Work item »
Restrict the output to the lines below starting at the one that contains "ATOM 36 O O" and ending at the one that contains "ATOM 41 C CA", and restate them word for word, both ends included.

** Opening Data to use block **

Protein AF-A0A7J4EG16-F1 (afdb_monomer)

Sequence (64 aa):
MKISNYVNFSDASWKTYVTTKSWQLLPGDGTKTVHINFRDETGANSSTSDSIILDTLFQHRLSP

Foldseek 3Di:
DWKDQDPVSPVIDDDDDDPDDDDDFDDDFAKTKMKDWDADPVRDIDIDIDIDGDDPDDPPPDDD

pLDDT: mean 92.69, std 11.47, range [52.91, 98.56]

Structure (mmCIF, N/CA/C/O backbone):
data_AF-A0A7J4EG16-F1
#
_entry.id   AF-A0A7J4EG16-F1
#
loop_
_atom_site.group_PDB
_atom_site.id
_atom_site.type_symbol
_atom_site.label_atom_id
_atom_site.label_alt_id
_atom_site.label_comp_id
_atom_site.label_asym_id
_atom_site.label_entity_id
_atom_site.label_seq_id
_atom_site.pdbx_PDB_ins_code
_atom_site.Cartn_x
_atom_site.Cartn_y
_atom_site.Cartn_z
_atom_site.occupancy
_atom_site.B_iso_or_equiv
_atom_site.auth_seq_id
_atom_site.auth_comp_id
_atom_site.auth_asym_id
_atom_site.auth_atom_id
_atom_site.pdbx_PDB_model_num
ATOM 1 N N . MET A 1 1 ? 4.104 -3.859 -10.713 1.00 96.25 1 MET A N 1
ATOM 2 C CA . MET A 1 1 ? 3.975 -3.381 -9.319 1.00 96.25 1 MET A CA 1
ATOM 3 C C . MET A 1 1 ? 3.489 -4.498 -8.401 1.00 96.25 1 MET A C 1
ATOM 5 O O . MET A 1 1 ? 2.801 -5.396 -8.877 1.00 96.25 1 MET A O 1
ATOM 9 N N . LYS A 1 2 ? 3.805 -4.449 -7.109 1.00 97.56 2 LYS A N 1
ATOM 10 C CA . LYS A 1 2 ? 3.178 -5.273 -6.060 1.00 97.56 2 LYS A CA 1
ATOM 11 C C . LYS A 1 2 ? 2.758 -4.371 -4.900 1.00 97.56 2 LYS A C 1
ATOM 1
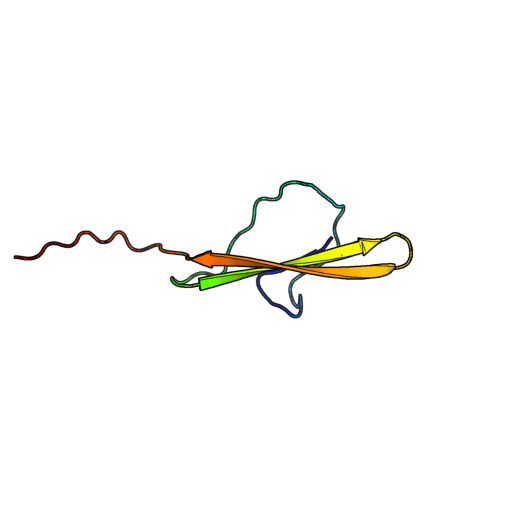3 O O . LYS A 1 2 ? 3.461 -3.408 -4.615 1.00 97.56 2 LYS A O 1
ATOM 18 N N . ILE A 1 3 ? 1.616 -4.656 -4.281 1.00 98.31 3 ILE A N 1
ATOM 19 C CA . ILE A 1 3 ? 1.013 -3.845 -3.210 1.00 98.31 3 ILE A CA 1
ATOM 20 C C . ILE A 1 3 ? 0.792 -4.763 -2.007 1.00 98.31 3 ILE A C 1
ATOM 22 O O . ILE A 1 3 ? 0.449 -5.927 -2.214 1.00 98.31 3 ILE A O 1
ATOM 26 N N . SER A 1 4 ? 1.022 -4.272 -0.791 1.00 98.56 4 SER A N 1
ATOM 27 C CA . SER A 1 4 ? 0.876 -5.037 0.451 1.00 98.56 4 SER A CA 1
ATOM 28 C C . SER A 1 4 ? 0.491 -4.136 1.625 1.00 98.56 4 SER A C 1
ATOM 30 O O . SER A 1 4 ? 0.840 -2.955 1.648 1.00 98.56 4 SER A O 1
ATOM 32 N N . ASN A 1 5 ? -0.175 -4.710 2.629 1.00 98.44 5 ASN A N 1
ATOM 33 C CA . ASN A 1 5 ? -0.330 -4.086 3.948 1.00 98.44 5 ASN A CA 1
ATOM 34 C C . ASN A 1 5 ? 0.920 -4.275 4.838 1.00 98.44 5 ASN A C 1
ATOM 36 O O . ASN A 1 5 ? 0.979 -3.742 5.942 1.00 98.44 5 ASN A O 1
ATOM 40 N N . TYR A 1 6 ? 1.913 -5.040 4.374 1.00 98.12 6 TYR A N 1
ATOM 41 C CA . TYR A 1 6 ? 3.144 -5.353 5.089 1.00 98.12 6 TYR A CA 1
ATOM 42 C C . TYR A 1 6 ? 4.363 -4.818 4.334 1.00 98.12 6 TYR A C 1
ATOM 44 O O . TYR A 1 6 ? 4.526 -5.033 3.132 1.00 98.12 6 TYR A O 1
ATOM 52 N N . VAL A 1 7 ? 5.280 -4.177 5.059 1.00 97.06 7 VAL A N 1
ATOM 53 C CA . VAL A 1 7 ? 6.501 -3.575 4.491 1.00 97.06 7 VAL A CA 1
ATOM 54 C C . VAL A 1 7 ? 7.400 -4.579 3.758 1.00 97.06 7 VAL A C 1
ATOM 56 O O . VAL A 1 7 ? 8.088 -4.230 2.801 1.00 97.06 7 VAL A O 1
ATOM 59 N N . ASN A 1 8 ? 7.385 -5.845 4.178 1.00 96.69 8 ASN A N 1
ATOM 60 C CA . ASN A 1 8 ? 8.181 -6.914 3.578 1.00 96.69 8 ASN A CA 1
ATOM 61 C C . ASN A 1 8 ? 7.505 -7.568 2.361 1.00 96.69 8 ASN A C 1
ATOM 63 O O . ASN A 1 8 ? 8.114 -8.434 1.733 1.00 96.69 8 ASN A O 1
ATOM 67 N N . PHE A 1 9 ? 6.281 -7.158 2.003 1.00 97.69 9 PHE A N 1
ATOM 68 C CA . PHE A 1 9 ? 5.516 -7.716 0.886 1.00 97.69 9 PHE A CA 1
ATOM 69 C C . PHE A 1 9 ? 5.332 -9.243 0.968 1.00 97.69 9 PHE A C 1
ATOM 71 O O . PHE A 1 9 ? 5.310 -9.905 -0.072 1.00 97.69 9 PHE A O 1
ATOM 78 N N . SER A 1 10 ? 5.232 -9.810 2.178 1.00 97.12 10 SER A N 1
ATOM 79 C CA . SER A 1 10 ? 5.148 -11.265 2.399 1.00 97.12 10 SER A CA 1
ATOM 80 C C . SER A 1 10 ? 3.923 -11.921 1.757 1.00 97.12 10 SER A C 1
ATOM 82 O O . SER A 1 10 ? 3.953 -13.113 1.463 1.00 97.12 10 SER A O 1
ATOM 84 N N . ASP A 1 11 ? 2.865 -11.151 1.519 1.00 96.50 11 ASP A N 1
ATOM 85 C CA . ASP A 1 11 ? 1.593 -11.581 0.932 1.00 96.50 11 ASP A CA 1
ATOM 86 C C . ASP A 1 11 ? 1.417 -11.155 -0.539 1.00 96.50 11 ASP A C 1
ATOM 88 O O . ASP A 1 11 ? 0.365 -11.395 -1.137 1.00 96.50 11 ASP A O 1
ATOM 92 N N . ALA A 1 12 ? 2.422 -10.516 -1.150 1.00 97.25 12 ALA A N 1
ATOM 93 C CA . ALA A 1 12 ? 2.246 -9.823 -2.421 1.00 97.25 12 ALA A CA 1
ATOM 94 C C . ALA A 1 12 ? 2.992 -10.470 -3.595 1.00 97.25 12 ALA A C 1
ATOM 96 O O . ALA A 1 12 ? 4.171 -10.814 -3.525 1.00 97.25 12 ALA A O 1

** Closing Data to use block **
** Opening Data to use block **

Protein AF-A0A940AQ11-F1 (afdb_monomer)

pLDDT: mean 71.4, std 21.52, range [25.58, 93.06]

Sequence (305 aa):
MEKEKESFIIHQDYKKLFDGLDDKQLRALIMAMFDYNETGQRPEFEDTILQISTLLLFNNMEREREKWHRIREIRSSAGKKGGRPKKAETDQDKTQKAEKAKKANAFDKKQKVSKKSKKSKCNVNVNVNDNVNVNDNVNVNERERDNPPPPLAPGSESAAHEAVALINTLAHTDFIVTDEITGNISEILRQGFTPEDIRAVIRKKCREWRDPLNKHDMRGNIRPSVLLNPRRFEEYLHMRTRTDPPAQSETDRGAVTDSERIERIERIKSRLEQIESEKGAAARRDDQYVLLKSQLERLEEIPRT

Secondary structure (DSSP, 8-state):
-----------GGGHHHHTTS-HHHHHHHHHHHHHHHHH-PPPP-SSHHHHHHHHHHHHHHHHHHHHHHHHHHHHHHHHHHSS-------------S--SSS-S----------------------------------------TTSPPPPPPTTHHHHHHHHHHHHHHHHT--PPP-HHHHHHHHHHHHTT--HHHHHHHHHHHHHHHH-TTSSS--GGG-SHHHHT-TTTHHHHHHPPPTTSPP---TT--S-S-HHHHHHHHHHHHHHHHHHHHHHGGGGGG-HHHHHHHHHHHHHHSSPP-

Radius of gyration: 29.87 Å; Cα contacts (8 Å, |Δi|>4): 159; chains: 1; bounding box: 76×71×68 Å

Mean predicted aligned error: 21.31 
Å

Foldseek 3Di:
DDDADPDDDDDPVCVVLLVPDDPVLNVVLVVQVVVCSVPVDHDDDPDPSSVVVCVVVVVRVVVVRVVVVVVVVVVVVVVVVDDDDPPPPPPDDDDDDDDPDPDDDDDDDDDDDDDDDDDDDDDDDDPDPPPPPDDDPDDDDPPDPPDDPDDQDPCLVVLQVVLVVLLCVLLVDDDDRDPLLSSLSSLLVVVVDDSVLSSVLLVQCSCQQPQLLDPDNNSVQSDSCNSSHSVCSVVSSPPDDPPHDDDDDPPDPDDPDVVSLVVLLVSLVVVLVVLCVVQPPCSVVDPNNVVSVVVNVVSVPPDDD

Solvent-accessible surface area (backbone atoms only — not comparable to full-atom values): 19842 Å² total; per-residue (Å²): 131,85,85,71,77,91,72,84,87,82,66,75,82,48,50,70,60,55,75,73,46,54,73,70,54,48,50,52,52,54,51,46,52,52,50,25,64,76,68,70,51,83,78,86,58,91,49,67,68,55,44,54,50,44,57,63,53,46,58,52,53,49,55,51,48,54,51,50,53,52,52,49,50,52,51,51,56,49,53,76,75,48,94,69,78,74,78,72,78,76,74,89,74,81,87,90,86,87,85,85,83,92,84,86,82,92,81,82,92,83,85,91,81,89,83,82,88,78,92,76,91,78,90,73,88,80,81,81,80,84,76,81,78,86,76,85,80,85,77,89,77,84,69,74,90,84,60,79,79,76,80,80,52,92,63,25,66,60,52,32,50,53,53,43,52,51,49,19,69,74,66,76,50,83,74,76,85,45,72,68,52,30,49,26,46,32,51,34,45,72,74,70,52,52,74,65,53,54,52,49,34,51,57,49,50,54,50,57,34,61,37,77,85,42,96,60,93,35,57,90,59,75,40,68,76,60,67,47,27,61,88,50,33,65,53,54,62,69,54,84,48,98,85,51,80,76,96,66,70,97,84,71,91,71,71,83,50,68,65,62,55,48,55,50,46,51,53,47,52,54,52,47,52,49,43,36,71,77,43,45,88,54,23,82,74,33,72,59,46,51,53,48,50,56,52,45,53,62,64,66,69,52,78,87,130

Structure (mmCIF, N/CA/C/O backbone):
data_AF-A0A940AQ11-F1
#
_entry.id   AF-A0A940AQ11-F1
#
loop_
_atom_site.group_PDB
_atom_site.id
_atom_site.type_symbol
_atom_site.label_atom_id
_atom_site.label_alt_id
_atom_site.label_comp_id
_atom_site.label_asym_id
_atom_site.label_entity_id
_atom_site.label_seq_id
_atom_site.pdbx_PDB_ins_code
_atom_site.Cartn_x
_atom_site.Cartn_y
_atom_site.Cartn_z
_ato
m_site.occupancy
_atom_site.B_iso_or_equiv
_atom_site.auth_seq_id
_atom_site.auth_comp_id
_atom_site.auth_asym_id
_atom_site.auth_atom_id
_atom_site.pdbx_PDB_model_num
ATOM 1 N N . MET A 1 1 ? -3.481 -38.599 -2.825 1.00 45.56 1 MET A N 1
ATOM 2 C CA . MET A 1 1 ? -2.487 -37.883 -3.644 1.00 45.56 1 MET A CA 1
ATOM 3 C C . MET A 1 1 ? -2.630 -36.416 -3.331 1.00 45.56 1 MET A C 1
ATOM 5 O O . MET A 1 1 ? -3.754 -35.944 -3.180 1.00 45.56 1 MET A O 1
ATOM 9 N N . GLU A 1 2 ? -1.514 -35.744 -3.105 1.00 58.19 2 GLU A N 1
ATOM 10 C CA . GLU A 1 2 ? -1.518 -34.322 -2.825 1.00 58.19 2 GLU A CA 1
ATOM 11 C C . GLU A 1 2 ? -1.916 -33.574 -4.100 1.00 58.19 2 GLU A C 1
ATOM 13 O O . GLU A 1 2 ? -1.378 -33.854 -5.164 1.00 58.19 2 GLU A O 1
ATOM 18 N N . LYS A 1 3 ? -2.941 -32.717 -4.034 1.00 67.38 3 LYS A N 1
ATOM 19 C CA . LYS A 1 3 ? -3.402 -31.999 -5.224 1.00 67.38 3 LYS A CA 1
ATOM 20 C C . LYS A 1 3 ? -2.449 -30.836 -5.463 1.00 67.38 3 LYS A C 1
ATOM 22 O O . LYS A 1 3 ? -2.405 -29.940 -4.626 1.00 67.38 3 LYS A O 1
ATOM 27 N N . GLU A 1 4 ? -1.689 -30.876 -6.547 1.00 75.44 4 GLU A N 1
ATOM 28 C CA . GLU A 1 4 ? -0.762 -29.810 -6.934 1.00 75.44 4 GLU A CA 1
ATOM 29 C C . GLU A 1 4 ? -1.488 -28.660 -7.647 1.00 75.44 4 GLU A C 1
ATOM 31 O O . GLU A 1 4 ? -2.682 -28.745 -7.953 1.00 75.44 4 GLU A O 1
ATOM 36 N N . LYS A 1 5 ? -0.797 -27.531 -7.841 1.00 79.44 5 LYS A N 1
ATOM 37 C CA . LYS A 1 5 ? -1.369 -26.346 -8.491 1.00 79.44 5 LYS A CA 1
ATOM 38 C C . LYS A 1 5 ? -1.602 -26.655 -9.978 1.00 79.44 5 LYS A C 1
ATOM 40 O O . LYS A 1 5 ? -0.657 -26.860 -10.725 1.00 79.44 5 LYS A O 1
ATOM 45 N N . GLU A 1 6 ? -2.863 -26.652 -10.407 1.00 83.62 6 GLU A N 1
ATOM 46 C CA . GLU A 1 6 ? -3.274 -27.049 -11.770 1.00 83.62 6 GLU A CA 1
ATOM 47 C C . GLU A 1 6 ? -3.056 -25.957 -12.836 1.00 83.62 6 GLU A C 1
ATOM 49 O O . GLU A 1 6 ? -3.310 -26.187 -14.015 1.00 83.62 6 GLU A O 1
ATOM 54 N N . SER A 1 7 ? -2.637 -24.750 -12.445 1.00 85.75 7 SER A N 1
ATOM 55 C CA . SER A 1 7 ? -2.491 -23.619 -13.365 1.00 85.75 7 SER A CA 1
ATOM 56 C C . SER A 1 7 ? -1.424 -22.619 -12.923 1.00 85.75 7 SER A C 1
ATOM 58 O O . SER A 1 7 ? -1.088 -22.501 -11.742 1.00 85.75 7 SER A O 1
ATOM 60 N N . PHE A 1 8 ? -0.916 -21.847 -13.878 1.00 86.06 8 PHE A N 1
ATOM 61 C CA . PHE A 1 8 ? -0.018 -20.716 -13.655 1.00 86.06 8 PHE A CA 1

** Closing Data to use block **

Worked solution »
ATOM 36 O O . ASN A 1 5 ? 0.979 -3.742 5.942 1.00 98.44 5 ASN A O 1
ATOM 40 N N . TYR A 1 6 ? 1.913 -5.040 4.374 1.00 98.12 6 TYR A N 1
ATOM 41 C CA . TYR A 1 6 ? 3.144 -5.353 5.089 1.00 98.12 6 TYR A CA 1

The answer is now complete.